### DATA

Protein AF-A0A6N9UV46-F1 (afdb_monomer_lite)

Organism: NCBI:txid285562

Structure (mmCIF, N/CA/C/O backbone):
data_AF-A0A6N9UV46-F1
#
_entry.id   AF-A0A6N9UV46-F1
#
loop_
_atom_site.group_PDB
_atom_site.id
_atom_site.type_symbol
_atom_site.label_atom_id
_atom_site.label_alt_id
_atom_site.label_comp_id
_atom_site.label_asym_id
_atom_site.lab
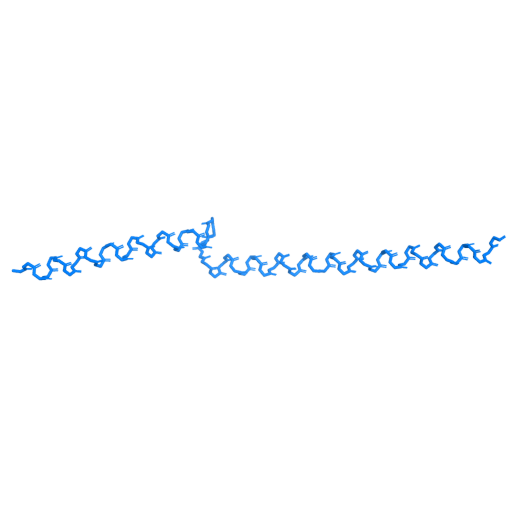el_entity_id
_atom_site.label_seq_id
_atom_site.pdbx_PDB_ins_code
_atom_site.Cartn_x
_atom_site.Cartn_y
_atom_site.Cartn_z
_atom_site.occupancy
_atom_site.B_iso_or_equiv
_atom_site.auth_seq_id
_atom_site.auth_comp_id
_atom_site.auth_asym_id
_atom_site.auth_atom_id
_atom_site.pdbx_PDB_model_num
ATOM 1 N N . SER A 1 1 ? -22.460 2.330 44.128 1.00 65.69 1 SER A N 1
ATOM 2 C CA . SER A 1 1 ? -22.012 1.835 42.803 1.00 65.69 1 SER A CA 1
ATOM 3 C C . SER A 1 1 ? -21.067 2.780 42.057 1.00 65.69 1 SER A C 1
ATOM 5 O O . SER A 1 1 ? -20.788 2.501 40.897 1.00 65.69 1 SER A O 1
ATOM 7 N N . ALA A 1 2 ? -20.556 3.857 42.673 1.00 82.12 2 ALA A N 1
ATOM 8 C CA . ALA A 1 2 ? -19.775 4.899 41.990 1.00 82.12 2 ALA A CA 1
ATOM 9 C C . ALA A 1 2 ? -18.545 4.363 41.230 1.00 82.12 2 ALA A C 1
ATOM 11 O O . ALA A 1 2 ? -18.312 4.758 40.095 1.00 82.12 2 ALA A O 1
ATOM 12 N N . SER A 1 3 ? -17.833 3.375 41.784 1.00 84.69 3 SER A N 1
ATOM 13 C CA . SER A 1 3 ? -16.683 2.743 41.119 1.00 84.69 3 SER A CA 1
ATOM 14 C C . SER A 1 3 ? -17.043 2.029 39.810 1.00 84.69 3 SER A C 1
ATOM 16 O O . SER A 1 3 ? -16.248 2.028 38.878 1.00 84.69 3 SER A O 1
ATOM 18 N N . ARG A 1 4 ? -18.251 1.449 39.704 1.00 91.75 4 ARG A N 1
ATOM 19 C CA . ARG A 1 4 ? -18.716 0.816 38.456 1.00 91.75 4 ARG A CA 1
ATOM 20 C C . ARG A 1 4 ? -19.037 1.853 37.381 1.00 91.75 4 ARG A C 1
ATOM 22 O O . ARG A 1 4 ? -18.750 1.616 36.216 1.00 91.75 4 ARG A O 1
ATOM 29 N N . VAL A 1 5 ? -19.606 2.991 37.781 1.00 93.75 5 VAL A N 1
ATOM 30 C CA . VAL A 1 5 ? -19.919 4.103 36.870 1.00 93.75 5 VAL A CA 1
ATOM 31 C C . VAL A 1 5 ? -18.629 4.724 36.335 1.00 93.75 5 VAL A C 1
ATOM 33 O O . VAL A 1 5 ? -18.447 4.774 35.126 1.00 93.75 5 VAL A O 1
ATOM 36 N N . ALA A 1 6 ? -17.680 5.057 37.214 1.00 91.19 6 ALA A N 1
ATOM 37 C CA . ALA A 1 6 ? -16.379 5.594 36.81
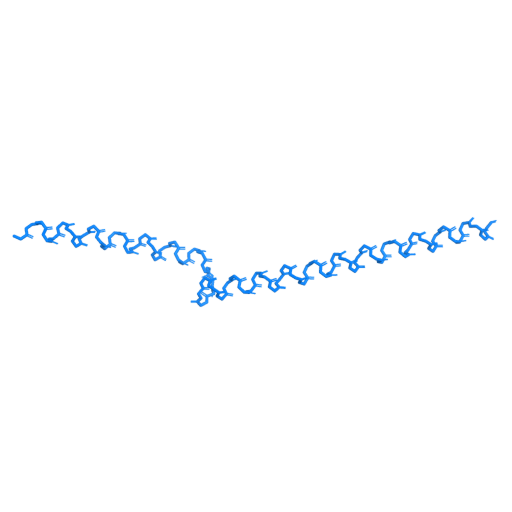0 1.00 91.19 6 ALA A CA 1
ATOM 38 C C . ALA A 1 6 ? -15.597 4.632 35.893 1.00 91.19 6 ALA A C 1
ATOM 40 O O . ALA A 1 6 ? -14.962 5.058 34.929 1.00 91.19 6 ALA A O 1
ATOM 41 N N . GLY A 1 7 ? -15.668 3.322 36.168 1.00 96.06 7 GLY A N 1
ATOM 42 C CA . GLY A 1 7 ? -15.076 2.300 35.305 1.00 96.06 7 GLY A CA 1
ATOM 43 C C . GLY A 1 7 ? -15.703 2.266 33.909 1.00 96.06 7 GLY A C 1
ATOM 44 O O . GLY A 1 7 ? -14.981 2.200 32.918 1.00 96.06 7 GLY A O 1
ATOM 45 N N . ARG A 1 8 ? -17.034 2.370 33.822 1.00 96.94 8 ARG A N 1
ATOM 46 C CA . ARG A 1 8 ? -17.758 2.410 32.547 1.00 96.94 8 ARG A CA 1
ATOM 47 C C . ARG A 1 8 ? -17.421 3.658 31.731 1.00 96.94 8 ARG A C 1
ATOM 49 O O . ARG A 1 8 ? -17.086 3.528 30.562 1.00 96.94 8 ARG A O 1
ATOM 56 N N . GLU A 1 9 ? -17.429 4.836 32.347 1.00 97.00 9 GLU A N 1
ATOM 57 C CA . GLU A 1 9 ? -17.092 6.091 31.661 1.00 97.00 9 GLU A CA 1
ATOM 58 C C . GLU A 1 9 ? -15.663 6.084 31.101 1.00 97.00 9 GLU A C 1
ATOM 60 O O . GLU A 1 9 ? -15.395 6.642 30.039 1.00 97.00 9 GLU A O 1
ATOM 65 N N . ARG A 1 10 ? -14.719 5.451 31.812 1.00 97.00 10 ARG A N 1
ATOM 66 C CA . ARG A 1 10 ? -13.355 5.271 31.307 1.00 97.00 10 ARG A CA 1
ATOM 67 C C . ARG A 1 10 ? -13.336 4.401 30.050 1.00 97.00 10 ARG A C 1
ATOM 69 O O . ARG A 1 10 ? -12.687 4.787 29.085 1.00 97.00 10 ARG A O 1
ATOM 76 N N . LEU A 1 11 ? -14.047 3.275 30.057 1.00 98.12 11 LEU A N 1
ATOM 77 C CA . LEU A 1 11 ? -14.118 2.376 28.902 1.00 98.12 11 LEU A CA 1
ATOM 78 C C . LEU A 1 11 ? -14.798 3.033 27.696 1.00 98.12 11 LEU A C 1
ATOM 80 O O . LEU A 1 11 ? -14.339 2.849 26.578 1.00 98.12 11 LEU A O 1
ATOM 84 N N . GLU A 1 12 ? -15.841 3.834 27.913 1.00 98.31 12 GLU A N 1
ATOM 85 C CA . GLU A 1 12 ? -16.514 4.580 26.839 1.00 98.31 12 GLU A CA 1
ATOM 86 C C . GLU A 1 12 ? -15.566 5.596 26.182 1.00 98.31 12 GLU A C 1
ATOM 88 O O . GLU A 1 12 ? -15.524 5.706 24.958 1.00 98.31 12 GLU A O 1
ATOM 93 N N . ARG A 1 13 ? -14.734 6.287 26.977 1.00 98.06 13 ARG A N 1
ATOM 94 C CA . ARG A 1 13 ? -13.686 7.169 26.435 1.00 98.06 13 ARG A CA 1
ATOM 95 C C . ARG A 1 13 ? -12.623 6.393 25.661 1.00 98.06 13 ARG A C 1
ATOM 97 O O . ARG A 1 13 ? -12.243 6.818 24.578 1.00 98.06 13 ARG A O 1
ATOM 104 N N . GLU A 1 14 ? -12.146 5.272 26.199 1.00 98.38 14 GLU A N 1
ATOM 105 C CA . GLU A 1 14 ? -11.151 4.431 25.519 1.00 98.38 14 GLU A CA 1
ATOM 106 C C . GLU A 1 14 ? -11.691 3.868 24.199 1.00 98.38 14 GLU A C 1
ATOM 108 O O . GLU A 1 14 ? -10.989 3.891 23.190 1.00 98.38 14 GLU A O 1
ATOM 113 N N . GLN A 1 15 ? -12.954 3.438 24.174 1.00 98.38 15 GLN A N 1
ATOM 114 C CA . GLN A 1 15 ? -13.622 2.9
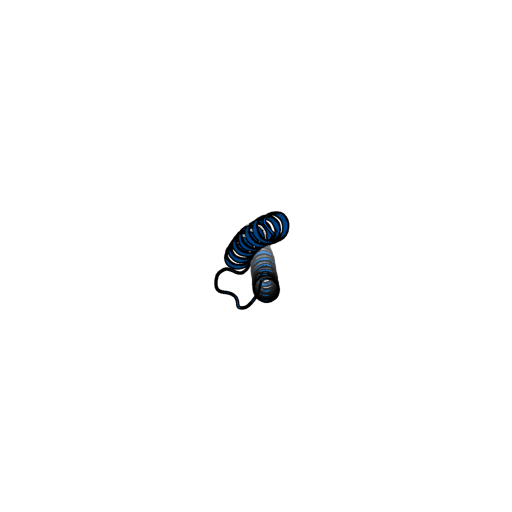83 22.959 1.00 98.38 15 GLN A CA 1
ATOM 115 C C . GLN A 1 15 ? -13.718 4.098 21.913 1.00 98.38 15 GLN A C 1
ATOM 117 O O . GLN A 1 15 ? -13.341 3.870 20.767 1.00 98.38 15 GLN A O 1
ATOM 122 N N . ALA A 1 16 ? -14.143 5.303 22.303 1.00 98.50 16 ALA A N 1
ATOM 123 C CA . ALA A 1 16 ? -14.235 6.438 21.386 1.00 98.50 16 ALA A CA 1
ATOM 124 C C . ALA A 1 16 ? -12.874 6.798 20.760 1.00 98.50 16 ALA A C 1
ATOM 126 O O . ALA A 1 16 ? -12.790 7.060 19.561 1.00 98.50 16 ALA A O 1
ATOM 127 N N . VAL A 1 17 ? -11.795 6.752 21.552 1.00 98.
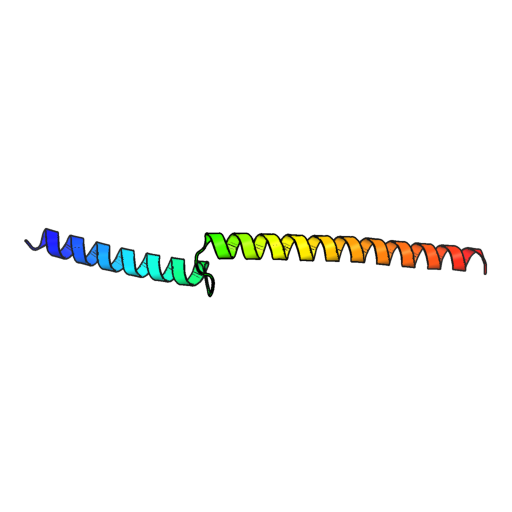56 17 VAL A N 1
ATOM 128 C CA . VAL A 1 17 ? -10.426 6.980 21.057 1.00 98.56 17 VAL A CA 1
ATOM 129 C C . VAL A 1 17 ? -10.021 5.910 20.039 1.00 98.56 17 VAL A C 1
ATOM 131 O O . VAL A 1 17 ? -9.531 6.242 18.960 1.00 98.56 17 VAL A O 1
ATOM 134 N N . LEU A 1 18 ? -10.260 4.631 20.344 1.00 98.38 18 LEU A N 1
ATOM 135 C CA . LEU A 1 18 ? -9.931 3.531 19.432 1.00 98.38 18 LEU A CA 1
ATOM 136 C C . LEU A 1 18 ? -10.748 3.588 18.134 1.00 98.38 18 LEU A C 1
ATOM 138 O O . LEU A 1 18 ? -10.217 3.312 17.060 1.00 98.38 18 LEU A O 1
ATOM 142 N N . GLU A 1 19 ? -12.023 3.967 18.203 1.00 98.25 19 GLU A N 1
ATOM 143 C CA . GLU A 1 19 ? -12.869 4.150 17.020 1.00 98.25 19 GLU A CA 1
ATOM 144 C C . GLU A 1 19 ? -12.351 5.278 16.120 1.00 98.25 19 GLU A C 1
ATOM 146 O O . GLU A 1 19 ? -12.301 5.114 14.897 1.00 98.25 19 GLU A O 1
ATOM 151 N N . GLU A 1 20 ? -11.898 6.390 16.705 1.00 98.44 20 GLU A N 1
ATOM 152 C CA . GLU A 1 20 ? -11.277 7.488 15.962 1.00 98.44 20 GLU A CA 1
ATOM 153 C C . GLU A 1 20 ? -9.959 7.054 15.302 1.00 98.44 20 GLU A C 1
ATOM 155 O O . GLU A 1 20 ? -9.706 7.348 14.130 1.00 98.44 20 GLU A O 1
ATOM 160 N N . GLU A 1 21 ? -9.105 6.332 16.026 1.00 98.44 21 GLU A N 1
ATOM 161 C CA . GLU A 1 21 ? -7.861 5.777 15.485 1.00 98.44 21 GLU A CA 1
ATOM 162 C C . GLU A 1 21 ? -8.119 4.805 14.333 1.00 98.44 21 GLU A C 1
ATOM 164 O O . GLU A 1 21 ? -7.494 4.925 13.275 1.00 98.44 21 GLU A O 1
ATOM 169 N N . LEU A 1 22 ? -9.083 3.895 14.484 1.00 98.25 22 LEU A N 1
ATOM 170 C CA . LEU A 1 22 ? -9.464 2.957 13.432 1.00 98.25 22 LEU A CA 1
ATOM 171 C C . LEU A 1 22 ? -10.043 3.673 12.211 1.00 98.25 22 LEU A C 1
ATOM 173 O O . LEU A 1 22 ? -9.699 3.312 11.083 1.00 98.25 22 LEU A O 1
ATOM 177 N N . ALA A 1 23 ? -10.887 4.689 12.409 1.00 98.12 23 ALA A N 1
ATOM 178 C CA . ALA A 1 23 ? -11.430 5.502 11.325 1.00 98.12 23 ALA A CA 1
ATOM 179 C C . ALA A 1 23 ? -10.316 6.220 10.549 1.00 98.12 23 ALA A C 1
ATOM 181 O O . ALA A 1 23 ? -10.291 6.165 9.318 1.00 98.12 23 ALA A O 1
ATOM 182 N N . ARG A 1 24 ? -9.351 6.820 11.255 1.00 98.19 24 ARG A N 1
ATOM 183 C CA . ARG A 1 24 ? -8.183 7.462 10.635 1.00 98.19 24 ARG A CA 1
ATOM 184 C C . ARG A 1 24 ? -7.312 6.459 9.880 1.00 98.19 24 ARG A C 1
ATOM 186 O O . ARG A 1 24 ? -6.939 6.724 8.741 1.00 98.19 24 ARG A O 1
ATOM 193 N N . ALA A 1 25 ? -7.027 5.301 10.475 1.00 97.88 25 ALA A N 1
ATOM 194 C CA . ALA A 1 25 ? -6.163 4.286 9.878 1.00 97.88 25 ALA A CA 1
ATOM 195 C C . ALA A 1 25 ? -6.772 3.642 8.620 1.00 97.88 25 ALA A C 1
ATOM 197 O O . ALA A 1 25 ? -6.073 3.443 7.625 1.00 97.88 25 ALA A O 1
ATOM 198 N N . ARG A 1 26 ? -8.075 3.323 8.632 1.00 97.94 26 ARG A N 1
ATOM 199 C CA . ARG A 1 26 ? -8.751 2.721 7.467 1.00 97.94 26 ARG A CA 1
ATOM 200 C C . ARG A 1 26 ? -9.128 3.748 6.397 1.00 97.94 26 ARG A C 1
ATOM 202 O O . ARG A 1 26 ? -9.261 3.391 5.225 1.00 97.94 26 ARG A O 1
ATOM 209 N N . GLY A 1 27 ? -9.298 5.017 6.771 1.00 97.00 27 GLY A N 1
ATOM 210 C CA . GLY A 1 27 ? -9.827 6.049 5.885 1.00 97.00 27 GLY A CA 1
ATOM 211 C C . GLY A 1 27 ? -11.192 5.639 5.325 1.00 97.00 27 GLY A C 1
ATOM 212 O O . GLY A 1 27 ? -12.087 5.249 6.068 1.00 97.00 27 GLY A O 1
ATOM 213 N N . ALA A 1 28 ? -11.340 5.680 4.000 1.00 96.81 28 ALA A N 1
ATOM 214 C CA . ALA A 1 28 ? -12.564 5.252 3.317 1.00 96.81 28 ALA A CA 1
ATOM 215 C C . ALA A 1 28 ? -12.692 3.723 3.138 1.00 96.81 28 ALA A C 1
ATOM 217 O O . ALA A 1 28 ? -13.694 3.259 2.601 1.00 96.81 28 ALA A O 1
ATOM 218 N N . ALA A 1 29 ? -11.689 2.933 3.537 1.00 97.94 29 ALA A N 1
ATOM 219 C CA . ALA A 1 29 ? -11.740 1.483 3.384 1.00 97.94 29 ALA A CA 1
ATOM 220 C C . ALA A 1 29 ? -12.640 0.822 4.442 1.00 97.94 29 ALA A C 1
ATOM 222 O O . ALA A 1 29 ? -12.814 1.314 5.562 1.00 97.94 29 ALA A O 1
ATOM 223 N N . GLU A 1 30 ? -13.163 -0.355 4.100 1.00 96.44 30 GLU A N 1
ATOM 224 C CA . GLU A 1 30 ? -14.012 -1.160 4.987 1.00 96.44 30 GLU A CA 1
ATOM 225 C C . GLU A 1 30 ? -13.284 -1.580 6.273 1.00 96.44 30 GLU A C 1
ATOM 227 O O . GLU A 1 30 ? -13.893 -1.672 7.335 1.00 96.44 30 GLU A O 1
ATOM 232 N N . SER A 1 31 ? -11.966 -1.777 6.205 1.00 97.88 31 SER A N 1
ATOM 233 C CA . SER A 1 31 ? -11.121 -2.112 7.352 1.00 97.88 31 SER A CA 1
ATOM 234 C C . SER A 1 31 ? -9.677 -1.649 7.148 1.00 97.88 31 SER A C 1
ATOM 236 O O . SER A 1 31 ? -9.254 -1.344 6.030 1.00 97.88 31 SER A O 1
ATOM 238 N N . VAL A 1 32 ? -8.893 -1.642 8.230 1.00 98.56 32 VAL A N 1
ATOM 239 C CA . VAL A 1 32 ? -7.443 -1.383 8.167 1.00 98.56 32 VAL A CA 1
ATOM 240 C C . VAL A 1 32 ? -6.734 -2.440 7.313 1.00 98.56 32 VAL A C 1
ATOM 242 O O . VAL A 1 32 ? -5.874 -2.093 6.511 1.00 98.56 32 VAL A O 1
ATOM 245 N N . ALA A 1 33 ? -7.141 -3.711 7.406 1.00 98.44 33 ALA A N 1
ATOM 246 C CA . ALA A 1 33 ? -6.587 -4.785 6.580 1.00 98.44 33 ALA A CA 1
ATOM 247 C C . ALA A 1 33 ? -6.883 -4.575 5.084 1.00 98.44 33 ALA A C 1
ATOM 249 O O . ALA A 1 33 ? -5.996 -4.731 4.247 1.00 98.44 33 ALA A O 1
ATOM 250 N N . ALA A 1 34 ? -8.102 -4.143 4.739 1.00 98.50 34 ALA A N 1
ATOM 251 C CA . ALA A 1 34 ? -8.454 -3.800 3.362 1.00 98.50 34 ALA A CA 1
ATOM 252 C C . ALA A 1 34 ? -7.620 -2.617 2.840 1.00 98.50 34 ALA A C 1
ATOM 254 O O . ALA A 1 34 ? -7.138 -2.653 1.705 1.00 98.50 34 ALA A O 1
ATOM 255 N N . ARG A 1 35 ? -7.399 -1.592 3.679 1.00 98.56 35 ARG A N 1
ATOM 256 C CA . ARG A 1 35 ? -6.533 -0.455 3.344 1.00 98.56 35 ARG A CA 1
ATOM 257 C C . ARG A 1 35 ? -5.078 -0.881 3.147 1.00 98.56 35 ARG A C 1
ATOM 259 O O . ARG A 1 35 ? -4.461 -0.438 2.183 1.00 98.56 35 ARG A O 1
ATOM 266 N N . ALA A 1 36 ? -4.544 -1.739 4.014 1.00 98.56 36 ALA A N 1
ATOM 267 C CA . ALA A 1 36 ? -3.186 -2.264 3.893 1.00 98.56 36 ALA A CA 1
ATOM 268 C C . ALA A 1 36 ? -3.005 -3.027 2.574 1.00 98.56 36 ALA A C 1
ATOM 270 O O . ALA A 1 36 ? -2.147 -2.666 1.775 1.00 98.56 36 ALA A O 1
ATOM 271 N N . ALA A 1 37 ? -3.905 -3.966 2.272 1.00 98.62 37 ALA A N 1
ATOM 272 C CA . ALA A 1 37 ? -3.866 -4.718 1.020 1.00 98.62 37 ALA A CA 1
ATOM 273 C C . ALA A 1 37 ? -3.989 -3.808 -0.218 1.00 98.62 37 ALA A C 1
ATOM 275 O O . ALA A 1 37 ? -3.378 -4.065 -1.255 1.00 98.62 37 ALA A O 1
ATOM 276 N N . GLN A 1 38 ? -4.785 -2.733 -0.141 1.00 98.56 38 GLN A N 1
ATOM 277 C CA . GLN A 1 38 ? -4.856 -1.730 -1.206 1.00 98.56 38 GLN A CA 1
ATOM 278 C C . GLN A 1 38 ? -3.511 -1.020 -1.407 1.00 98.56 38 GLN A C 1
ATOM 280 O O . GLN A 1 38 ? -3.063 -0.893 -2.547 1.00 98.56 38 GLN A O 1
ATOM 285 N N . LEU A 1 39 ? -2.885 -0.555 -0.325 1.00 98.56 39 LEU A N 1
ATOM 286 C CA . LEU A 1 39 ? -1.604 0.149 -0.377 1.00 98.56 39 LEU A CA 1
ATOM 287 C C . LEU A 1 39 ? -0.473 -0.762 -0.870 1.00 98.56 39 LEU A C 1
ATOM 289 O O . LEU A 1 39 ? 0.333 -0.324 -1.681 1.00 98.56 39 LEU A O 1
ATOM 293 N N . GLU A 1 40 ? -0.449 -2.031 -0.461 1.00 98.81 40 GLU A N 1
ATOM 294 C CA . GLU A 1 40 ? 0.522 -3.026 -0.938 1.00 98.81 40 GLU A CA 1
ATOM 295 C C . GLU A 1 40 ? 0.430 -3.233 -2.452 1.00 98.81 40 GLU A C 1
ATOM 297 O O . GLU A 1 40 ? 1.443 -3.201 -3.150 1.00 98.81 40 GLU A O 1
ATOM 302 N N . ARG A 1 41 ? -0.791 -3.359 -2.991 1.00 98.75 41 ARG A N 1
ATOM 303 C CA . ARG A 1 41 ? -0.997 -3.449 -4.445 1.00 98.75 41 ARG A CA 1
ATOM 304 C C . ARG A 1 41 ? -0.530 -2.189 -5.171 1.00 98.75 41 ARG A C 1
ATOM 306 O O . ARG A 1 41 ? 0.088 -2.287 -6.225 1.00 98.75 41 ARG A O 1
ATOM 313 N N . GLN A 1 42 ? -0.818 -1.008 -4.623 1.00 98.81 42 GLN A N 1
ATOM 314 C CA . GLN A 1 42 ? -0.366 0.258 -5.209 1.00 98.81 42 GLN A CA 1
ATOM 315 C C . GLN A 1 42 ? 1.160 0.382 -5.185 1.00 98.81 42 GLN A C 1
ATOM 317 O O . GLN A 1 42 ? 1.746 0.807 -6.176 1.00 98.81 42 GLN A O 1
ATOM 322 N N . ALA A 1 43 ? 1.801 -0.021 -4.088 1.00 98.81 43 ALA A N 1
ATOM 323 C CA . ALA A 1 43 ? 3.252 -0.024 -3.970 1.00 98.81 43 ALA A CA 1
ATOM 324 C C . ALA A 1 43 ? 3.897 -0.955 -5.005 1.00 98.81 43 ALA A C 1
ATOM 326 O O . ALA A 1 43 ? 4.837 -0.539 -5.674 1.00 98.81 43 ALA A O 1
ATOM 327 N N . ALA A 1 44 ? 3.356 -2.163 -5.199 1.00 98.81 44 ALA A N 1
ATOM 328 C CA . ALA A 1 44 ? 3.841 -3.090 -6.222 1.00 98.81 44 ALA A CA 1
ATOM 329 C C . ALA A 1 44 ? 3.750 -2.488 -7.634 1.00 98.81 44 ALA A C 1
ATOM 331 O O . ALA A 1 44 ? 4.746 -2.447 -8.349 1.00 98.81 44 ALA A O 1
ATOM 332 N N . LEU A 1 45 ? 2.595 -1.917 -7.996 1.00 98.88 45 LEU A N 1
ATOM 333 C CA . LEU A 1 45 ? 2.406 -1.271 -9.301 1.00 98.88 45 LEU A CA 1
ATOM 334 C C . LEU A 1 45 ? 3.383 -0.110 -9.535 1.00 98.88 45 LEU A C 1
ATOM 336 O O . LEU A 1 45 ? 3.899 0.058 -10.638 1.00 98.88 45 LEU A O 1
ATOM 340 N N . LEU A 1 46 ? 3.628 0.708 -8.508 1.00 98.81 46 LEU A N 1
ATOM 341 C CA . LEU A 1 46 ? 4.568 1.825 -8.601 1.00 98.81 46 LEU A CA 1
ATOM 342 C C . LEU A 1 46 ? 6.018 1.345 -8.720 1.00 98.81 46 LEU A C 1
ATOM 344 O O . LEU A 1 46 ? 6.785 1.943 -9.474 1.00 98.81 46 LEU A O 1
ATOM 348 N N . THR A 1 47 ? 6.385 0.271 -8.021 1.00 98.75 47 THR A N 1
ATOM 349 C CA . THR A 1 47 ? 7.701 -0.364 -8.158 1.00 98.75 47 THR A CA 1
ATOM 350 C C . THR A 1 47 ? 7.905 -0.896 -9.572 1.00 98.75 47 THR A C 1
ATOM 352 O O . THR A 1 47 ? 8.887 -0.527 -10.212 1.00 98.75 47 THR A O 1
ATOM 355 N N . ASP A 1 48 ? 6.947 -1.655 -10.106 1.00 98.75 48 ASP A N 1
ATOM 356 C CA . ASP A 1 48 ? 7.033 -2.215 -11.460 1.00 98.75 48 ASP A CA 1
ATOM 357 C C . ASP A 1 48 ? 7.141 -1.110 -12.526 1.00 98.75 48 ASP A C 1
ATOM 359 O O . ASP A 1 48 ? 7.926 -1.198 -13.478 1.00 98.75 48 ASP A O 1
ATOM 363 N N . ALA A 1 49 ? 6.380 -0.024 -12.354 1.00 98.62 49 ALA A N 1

### WHAT YOU WILL DO
The lines above from the line with "ATOM 114 C CA . GLN A 1 15 ? -13.622 2.9" through the line with "ATOM 117 O O" are to be given again word for word, with no pictures among them.

### ANSWER TO THIS EXERCISE
ATOM 114 C CA . GLN A 1 15 ? -13.622 2.9
83 22.959 1.00 98.38 15 GLN A CA 1
ATOM 115 C C . GLN A 1 15 ? -13.718 4.098 21.913 1.00 98.38 15 GLN A C 1
ATOM 117 O O . GLN A 1 15 ? -13.341 3.870 20.767 1.00 98.38 15 GLN A O 1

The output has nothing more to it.